Wynik działania Eda Sheerana

To będzie krótkie rozszyfrowanie, choć bohater może się wydać nieco dziwny na Polifonii. Ale (1) powszechnie wiadomo, że Ed Sheeran jest artystą popularnym, (2) sprzedaje się tak dobrze, że w ramach promocji płyty założyli mu nawet specjalny pop-up store w Warszawie, (3) słuchają go dzieciaki, a sam mam dzieci. A poza tym zabawnie było obserwować, jak z zupełnie niczego robi hit na jakieś ciężkie miliony wyświetleń na smartfonach młodszej młodzieży: Złamałem nogę, gdy miałem sześć lat / Gonili mnie kumple brata i brat. Co go w tekście doprowadza do (tłumaczenie coraz bardziej wolne) refrenu: A teraz pruję 140 przez jakąś wąską drogę / Śpiewam z Eltonem Johnem, zapomnieć cię nie mogę. Zapewniam, że w oryginale nie jest to dużo bardziej zniuansowane, chociaż Sheerana uważa się w dzisiejszym popie za dość wyjątkowy talent. Ma już 26 lat (stąd pewnie to pierwsze uderzenie nostalgii), zgrywa starucha i jest idealnym bohaterem dla 13-letnich dziewcząt: Jesteśmy dzieciakami, a już tak zakochani / Zmagamy się z przeszkodami / Ale wiem, że wygramy (Perfect). Prawdę mówiąc, im dłużej słucham tej płyty, tym więcej odnajduję na niej tak zabawnych momentów: Grała na skrzypkach w zespole irlandzkim / Ale na koniec serce skradł jej Anglik (Galway Girl) – to z przymiarką do rapu i irlandzkim motywem skrzypcowym.
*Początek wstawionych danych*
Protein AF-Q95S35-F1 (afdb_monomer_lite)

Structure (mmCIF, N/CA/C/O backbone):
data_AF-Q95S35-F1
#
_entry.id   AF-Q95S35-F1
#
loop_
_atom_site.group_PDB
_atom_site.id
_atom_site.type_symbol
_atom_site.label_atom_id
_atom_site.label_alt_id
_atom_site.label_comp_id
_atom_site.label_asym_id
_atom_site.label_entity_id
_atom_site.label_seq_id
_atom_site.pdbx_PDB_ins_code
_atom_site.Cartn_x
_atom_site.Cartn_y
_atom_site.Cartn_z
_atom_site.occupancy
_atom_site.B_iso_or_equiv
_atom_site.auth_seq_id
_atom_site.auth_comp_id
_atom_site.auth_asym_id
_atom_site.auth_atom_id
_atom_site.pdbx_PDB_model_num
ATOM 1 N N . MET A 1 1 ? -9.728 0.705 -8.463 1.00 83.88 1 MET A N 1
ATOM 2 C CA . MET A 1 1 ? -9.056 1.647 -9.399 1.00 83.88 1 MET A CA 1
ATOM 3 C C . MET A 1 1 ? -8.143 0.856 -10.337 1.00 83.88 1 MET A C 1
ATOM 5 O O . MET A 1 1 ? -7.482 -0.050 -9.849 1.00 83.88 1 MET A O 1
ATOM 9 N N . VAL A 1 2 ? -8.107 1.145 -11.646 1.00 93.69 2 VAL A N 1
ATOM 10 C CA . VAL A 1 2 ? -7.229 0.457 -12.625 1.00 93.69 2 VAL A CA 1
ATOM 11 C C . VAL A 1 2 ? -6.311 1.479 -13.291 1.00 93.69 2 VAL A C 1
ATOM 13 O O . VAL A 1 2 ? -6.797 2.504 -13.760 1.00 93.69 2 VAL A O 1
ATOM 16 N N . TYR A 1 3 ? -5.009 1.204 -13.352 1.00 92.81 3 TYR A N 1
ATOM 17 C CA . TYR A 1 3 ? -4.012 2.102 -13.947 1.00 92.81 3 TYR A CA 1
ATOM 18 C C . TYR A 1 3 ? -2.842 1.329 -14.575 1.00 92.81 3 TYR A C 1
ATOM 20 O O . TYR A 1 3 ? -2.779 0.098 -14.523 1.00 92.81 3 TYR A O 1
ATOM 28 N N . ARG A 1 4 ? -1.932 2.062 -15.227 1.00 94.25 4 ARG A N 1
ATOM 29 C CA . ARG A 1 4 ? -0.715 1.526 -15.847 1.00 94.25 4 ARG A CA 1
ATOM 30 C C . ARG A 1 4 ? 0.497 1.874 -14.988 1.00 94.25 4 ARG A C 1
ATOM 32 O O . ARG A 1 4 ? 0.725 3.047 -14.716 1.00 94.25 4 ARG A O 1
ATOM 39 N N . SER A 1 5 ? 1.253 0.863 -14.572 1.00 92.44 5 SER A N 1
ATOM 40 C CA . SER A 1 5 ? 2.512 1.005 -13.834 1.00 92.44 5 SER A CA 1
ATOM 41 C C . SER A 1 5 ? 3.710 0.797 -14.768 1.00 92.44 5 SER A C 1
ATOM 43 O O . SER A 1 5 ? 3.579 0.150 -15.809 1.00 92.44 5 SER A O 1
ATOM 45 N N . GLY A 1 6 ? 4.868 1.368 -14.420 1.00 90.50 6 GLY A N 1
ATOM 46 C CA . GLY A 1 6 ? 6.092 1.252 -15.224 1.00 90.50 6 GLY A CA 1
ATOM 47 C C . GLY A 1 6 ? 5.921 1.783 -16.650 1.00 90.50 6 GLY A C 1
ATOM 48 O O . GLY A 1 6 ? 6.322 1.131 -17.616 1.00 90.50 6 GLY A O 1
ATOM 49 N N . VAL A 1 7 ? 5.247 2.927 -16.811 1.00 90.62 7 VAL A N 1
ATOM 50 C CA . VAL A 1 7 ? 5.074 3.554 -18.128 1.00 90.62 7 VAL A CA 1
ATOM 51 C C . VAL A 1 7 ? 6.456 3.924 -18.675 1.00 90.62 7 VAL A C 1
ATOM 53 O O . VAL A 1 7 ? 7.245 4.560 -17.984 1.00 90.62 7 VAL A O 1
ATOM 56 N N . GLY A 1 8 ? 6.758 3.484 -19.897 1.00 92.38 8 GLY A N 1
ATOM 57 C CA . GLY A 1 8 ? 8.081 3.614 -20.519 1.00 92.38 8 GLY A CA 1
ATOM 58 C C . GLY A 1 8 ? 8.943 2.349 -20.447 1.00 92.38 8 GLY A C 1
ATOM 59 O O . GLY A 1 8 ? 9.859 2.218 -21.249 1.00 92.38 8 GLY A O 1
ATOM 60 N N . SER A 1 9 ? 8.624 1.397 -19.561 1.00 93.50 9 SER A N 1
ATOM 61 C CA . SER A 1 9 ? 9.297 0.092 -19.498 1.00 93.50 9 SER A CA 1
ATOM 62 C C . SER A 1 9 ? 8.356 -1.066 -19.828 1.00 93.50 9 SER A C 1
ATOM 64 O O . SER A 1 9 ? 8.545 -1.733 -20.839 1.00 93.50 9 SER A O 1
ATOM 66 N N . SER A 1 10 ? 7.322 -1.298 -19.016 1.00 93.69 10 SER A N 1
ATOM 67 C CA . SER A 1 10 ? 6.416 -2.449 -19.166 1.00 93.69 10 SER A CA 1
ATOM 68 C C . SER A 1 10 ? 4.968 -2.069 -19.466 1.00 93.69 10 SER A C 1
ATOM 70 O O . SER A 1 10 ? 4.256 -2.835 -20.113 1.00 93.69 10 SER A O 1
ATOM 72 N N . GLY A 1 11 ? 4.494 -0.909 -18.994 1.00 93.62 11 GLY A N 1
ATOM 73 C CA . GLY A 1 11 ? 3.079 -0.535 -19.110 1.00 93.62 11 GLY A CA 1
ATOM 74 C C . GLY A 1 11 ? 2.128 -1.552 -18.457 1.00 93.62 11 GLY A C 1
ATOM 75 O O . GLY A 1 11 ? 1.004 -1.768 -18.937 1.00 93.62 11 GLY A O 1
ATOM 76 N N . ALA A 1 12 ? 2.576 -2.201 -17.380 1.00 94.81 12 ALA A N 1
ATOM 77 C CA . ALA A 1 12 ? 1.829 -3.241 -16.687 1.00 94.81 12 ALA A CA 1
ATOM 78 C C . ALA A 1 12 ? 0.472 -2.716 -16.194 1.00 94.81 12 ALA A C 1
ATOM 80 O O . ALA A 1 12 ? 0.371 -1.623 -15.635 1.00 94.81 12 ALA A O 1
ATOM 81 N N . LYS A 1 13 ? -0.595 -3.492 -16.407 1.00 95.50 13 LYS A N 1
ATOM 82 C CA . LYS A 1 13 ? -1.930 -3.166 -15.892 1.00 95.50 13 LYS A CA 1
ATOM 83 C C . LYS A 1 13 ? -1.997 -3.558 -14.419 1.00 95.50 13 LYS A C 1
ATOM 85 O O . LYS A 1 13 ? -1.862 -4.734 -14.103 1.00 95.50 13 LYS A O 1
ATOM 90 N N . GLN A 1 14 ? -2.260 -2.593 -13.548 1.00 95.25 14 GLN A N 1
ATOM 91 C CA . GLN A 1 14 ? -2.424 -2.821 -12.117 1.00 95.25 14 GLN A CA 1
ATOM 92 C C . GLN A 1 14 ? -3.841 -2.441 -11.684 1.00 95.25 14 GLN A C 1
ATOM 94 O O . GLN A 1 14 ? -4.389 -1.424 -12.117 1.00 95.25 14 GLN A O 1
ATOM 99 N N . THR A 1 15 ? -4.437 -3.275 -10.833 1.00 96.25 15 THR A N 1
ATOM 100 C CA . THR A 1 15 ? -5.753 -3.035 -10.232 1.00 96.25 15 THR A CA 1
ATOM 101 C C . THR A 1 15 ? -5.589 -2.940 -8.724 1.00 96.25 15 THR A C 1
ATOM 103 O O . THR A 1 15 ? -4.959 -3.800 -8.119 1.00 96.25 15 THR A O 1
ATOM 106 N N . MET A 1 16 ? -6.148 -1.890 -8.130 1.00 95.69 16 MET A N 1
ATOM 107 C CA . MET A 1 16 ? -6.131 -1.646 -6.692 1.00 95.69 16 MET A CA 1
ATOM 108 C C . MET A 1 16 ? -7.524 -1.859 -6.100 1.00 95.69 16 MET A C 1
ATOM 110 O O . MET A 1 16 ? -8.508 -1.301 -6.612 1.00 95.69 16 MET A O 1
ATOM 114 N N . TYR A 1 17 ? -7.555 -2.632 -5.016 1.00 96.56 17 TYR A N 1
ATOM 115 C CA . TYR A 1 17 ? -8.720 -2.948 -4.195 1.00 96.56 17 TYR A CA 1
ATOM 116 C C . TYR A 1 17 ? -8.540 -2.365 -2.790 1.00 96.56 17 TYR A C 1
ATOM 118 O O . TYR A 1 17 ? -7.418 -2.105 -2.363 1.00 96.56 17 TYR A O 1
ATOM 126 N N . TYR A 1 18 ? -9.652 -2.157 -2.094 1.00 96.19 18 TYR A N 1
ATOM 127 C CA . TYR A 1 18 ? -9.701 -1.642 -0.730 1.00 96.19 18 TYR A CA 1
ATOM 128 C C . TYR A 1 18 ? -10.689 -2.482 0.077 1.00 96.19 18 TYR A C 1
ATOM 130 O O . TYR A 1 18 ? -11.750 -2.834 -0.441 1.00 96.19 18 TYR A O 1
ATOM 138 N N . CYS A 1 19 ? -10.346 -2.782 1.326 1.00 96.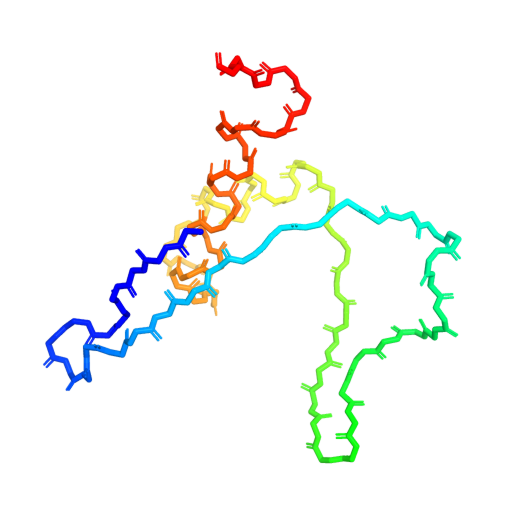38 19 CYS A N 1
ATOM 139 C CA . CYS A 1 19 ? -11.236 -3.419 2.287 1.00 96.38 19 CYS A CA 1
ATOM 140 C C . CYS A 1 19 ? -11.030 -2.803 3.673 1.00 96.38 19 CYS A C 1
ATOM 142 O O . CYS A 1 19 ? -9.944 -2.319 3.992 1.00 96.38 19 CYS A O 1
ATOM 144 N N . GLU A 1 20 ? -12.095 -2.804 4.465 1.00 95.94 20 GLU A N 1
ATOM 145 C CA . GLU A 1 20 ? -12.065 -2.462 5.884 1.00 95.94 20 GLU A CA 1
ATOM 146 C C . GLU A 1 20 ? -11.997 -3.772 6.663 1.00 95.94 20 GLU A C 1
ATOM 148 O O . GLU A 1 20 ? -12.723 -4.712 6.341 1.00 95.94 20 GLU A O 1
ATOM 153 N N . VAL A 1 21 ? -11.102 -3.838 7.644 1.00 95.75 21 VAL A N 1
ATOM 154 C CA . VAL A 1 21 ? -10.869 -5.027 8.467 1.00 95.75 21 VAL A CA 1
ATOM 155 C C . VAL A 1 21 ? -10.804 -4.635 9.935 1.00 95.75 21 VAL A C 1
ATOM 157 O O . VAL A 1 21 ? -10.511 -3.487 10.276 1.00 95.75 21 VAL A O 1
ATOM 160 N N . THR A 1 22 ? -11.075 -5.604 10.796 1.00 96.75 22 THR A N 1
ATOM 161 C CA . THR A 1 22 ? -10.975 -5.505 12.251 1.00 96.75 22 THR A CA 1
ATOM 162 C C . THR A 1 22 ? -10.088 -6.625 12.791 1.00 96.75 22 THR A C 1
ATOM 164 O O . THR A 1 22 ? -9.792 -7.589 12.085 1.00 96.75 22 THR A O 1
ATOM 167 N N . ASP A 1 23 ? -9.717 -6.559 14.070 1.00 96.25 23 ASP A N 1
ATOM 168 C CA . ASP A 1 23 ? -8.952 -7.638 14.714 1.00 96.25 23 ASP A CA 1
ATOM 169 C C . ASP A 1 23 ? -9.694 -8.983 14.717 1.00 96.25 23 ASP A C 1
ATOM 171 O O . ASP A 1 23 ? -9.062 -10.036 14.778 1.00 96.25 23 ASP A O 1
ATOM 175 N N . ALA A 1 24 ? -11.028 -8.973 14.605 1.00 97.38 24 ALA A N 1
ATOM 176 C CA . ALA A 1 24 ? -11.822 -10.194 14.499 1.00 97.38 24 ALA A CA 1
ATOM 177 C C . ALA A 1 24 ? -11.603 -10.938 13.167 1.00 97.38 24 ALA A C 1
ATOM 179 O O . ALA A 1 24 ? -11.835 -12.143 13.101 1.00 97.38 24 ALA A O 1
ATOM 180 N N . ASP A 1 25 ? -11.131 -10.244 12.127 1.00 95.50 25 ASP A N 1
ATOM 181 C CA . ASP A 1 25 ? -10.831 -10.827 10.814 1.00 95.50 25 ASP A CA 1
ATOM 182 C C . ASP A 1 25 ? -9.422 -11.459 10.763 1.00 95.50 25 ASP A C 1
ATOM 184 O O . ASP A 1 25 ? -9.042 -12.090 9.772 1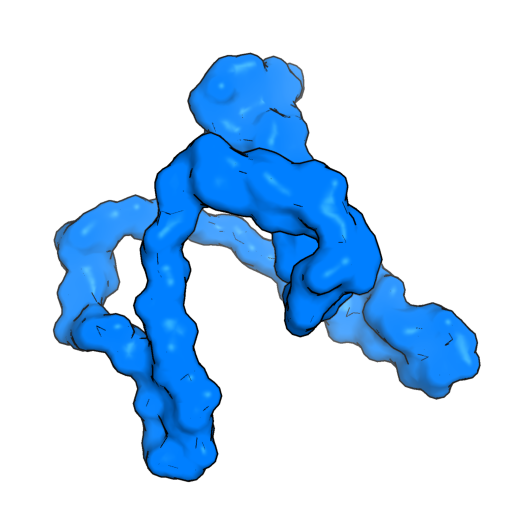.00 95.50 25 ASP A O 1
ATOM 188 N N . LYS A 1 26 ? -8.622 -11.308 11.829 1.00 94.62 26 LYS A N 1
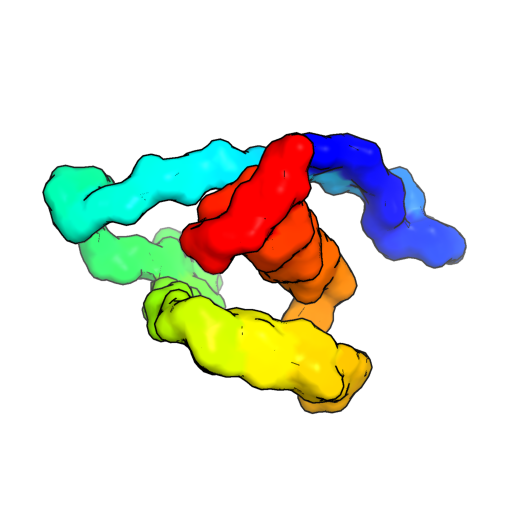ATOM 189 C CA . LYS A 1 26 ? -7.231 -11.769 11.893 1.00 94.62 26 LYS A CA 1
ATOM 190 C C . LYS A 1 26 ? -7.164 -13.269 12.190 1.00 94.62 26 LYS A C 1
ATOM 192 O O . LYS A 1 26 ? -7.311 -13.705 13.327 1.00 94.62 26 LYS A O 1
ATOM 197 N N . ALA A 1 27 ? -6.894 -14.072 11.160 1.00 93.81 27 ALA A N 1
ATOM 198 C CA . ALA A 1 27 ? -6.730 -15.522 11.304 1.00 93.81 27 ALA A CA 1
ATOM 199 C C . ALA A 1 27 ? -5.332 -15.933 11.812 1.00 93.81 27 ALA A C 1
ATOM 201 O O . ALA A 1 27 ? -5.196 -16.930 12.520 1.00 93.81 27 ALA A O 1
ATOM 202 N N . THR A 1 28 ? -4.288 -15.186 11.439 1.00 91.94 28 THR A N 1
ATOM 203 C CA . THR A 1 28 ? -2.883 -15.433 11.814 1.00 91.94 28 THR A CA 1
ATOM 204 C C . THR A 1 28 ? -2.121 -14.105 11.938 1.00 91.94 28 THR A C 1
ATOM 206 O O . THR A 1 28 ? -2.680 -13.033 11.708 1.00 91.94 28 THR A O 1
ATOM 209 N N . GLY A 1 29 ? -0.825 -14.154 12.272 1.00 90.25 29 GLY A N 1
ATOM 210 C CA . GLY A 1 29 ? 0.053 -12.975 12.249 1.00 90.25 29 GLY A CA 1
ATOM 211 C C . GLY A 1 29 ? 0.291 -12.371 10.855 1.00 90.25 29 GLY A C 1
ATOM 212 O O . GLY A 1 29 ? 0.836 -11.274 10.770 1.00 90.25 29 GLY A O 1
ATOM 213 N N . GLY A 1 30 ? -0.136 -13.048 9.780 1.00 92.06 30 GLY A N 1
ATOM 214 C CA . GLY A 1 30 ? 0.166 -12.670 8.399 1.00 92.06 30 GLY A CA 1
ATOM 215 C C . GLY A 1 30 ? 1.660 -12.778 8.067 1.00 92.06 30 GLY A C 1
ATOM 216 O O . GLY A 1 30 ? 2.414 -13.434 8.782 1.00 92.06 30 GLY A O 1
ATOM 217 N N . GLY A 1 31 ? 2.073 -12.132 6.976 1.00 93.88 31 GLY A N 1
ATOM 218 C CA . GLY A 1 31 ? 3.457 -12.126 6.495 1.00 93.88 31 GLY A CA 1
ATOM 219 C C . GLY A 1 31 ? 3.662 -13.046 5.296 1.00 93.88 31 GLY A C 1
ATOM 220 O O . GLY A 1 31 ? 2.705 -13.374 4.595 1.00 93.88 31 GLY A O 1
ATOM 221 N N . GLY A 1 32 ? 4.917 -13.407 5.044 1.00 91.88 32 GLY A N 1
ATOM 222 C CA . GLY A 1 32 ? 5.293 -14.265 3.922 1.00 91.88 32 GLY A CA 1
ATOM 223 C C . GLY A 1 32 ? 5.000 -15.744 4.175 1.00 91.88 32 GLY A C 1
ATOM 224 O O . GLY A 1 32 ? 5.016 -16.202 5.321 1.00 91.88 32 GLY A O 1
ATOM 225 N N . VAL A 1 33 ? 4.745 -16.488 3.101 1.00 93.75 33 VAL A N 1
ATOM 226 C CA . VAL A 1 33 ? 4.707 -17.957 3.102 1.00 93.75 33 VAL A CA 1
ATOM 227 C C . VAL A 1 33 ? 5.914 -18.528 2.355 1.00 93.75 33 VAL A C 1
ATOM 229 O O . VAL A 1 33 ? 6.446 -17.893 1.452 1.00 93.75 33 VAL A O 1
ATOM 232 N N . ASP A 1 34 ? 6.346 -19.733 2.726 1.00 93.94 34 ASP A N 1
ATOM 233 C CA . ASP A 1 34 ? 7.476 -20.437 2.107 1.00 93.94 34 ASP A CA 1
ATOM 234 C C . ASP A 1 34 ? 8.777 -19.607 2.057 1.00 93.94 34 ASP A C 1
ATOM 236 O O . ASP A 1 34 ? 9.440 -19.436 3.082 1.00 93.94 34 ASP A O 1
ATOM 240 N N . ASP A 1 35 ? 9.170 -19.127 0.877 1.00 95.44 35 ASP A N 1
ATOM 241 C CA . ASP A 1 35 ? 10.382 -18.344 0.630 1.00 95.44 35 ASP A CA 1
ATOM 242 C C . ASP A 1 35 ? 10.152 -16.822 0.644 1.00 95.44 35 ASP A C 1
ATOM 244 O O . ASP A 1 35 ? 11.091 -16.043 0.448 1.00 95.44 35 ASP A O 1
ATOM 248 N N . GLU A 1 36 ? 8.927 -16.370 0.918 1.00 96.75 36 GLU A N 1
ATOM 249 C CA . GLU A 1 36 ? 8.604 -14.952 1.029 1.00 96.75 36 GLU A CA 1
ATOM 250 C C . GLU A 1 36 ? 9.109 -14.344 2.346 1.00 96.75 36 GLU A C 1
ATOM 252 O O . GLU A 1 36 ? 8.781 -14.784 3.449 1.00 96.75 36 GLU A O 1
ATOM 257 N N . ILE A 1 37 ? 9.845 -13.236 2.237 1.00 95.38 37 ILE A N 1
ATOM 258 C CA . ILE A 1 37 ? 10.316 -12.449 3.383 1.00 95.38 37 ILE A CA 1
ATOM 259 C C . ILE A 1 37 ? 9.457 -11.187 3.476 1.00 95.38 37 ILE A C 1
ATOM 261 O O . ILE A 1 37 ? 9.824 -10.129 2.963 1.00 95.38 37 ILE A O 1
ATOM 265 N N . ILE A 1 38 ? 8.27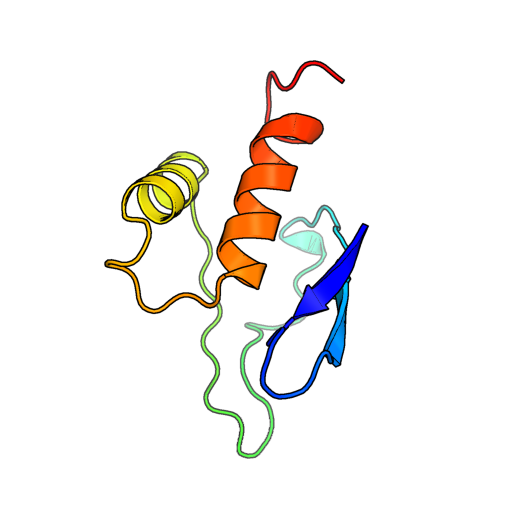3 -11.316 4.080 1.00 95.50 38 ILE A N 1
ATOM 266 C CA . ILE A 1 38 ? 7.290 -10.229 4.193 1.00 95.50 38 ILE A CA 1
ATOM 267 C C . ILE A 1 38 ? 6.902 -10.028 5.658 1.00 95.50 38 ILE A C 1
ATOM 269 O O . ILE A 1 38 ? 6.476 -10.962 6.335 1.00 95.50 38 ILE A O 1
ATOM 273 N N . GLU A 1 39 ? 7.006 -8.782 6.116 1.00 94.50 39 GLU A N 1
ATOM 274 C CA . GLU A 1 39 ? 6.545 -8.322 7.426 1.00 94.50 39 GLU A CA 1
ATOM 275 C C . GLU A 1 39 ? 5.231 -7.544 7.278 1.00 94.50 39 GLU A C 1
ATOM 277 O O . GLU A 1 39 ? 5.076 -6.724 6.369 1.00 94.50 39 GLU A O 1
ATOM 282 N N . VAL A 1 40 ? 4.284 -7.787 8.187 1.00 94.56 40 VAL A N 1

Znalazłem więc sposób, by słuchać Sheerana. Naturalnego wokalnego talentu z darem do pisania chwytliwych piosenek, rekordzisty list przebojów itd. Dlaczego? Bo na szczęście jest przy tym wszystkim ogromnie zabawnym w swej nieporadności autorem tekstów, co czyni z niego postać tragikomiczną, a do takich mam słabość. No więc słucham, gdy wtem… posłuchajcie tego (to prawda – utwór New Man, ten z wokalem prawie z okolic raggamuffin i skreczami na końcu) opisu gościa, który mu odebrał narzeczoną: Brwi po depilacji, odbyt wybielony / W domu komplet płyt Ministry kupionych / Plemienne tatuaże, choć nie kuma nic wcale / Ale cię uszczęśliwił, więc nie będę się żalił. Ileż tu wątków! Z jednej strony pytacie, czego to ta młodzież dziś nie robi. I zastanawiacie się, czy czasem nie chodziło o płyty Ministry of Sounds. I ile nowych reklam pokaże wam Google po przetłumaczeniu tej frazy. Z drugiej myślicie, że świat Sheerana bywa już może bardzo dorosły i skomplikowany, ale rysowany jest cały czas prostą kreską. Jeśli w tekście będzie o tym, że świeci słońce, to ktoś wam rękami zakreśli w powietrzu krąg, a jeśli bohater tekstu zje wołowinę, w aranżu zamuczy krowa. Nawet gdyby to miało zabrzmieć naiwnie. I paradoksalnie dzięki temu w całej tej dość natrętnie już podkręconej brzmieniowo (kompresja) superprodukcji na trzeciej płycie przetrwała choć odrobina naturalności.

Oczywiście nie piszę tego wszystkiego, żeby kogoś namawiać do słuchania Sheerana, ale tylko jako wstęp do rozszyfrowania tych symboli arytmetycznych działań z tytułów jego płyt, które zawsze intrygowały mnie znacznie bardziej niż muzyka (chociaż How Would You Feel i Supermarket Flowers na końcu to w sumie przyjemne ballady). Teraz już wiem wszystko: album + miał dodać Sheeranowi fanów, drugi, zatytułowany x miał ich pomnożyć, ale płyta ÷ może ich podzielić. Brakuje jeszcze czwartego z podstawowych działań. I choć oczywiście nie życzę młodemu Anglikowi niczego złego, to w ciągu siedmiu lat doszedł do takich wartości, że jest z czego odejmować.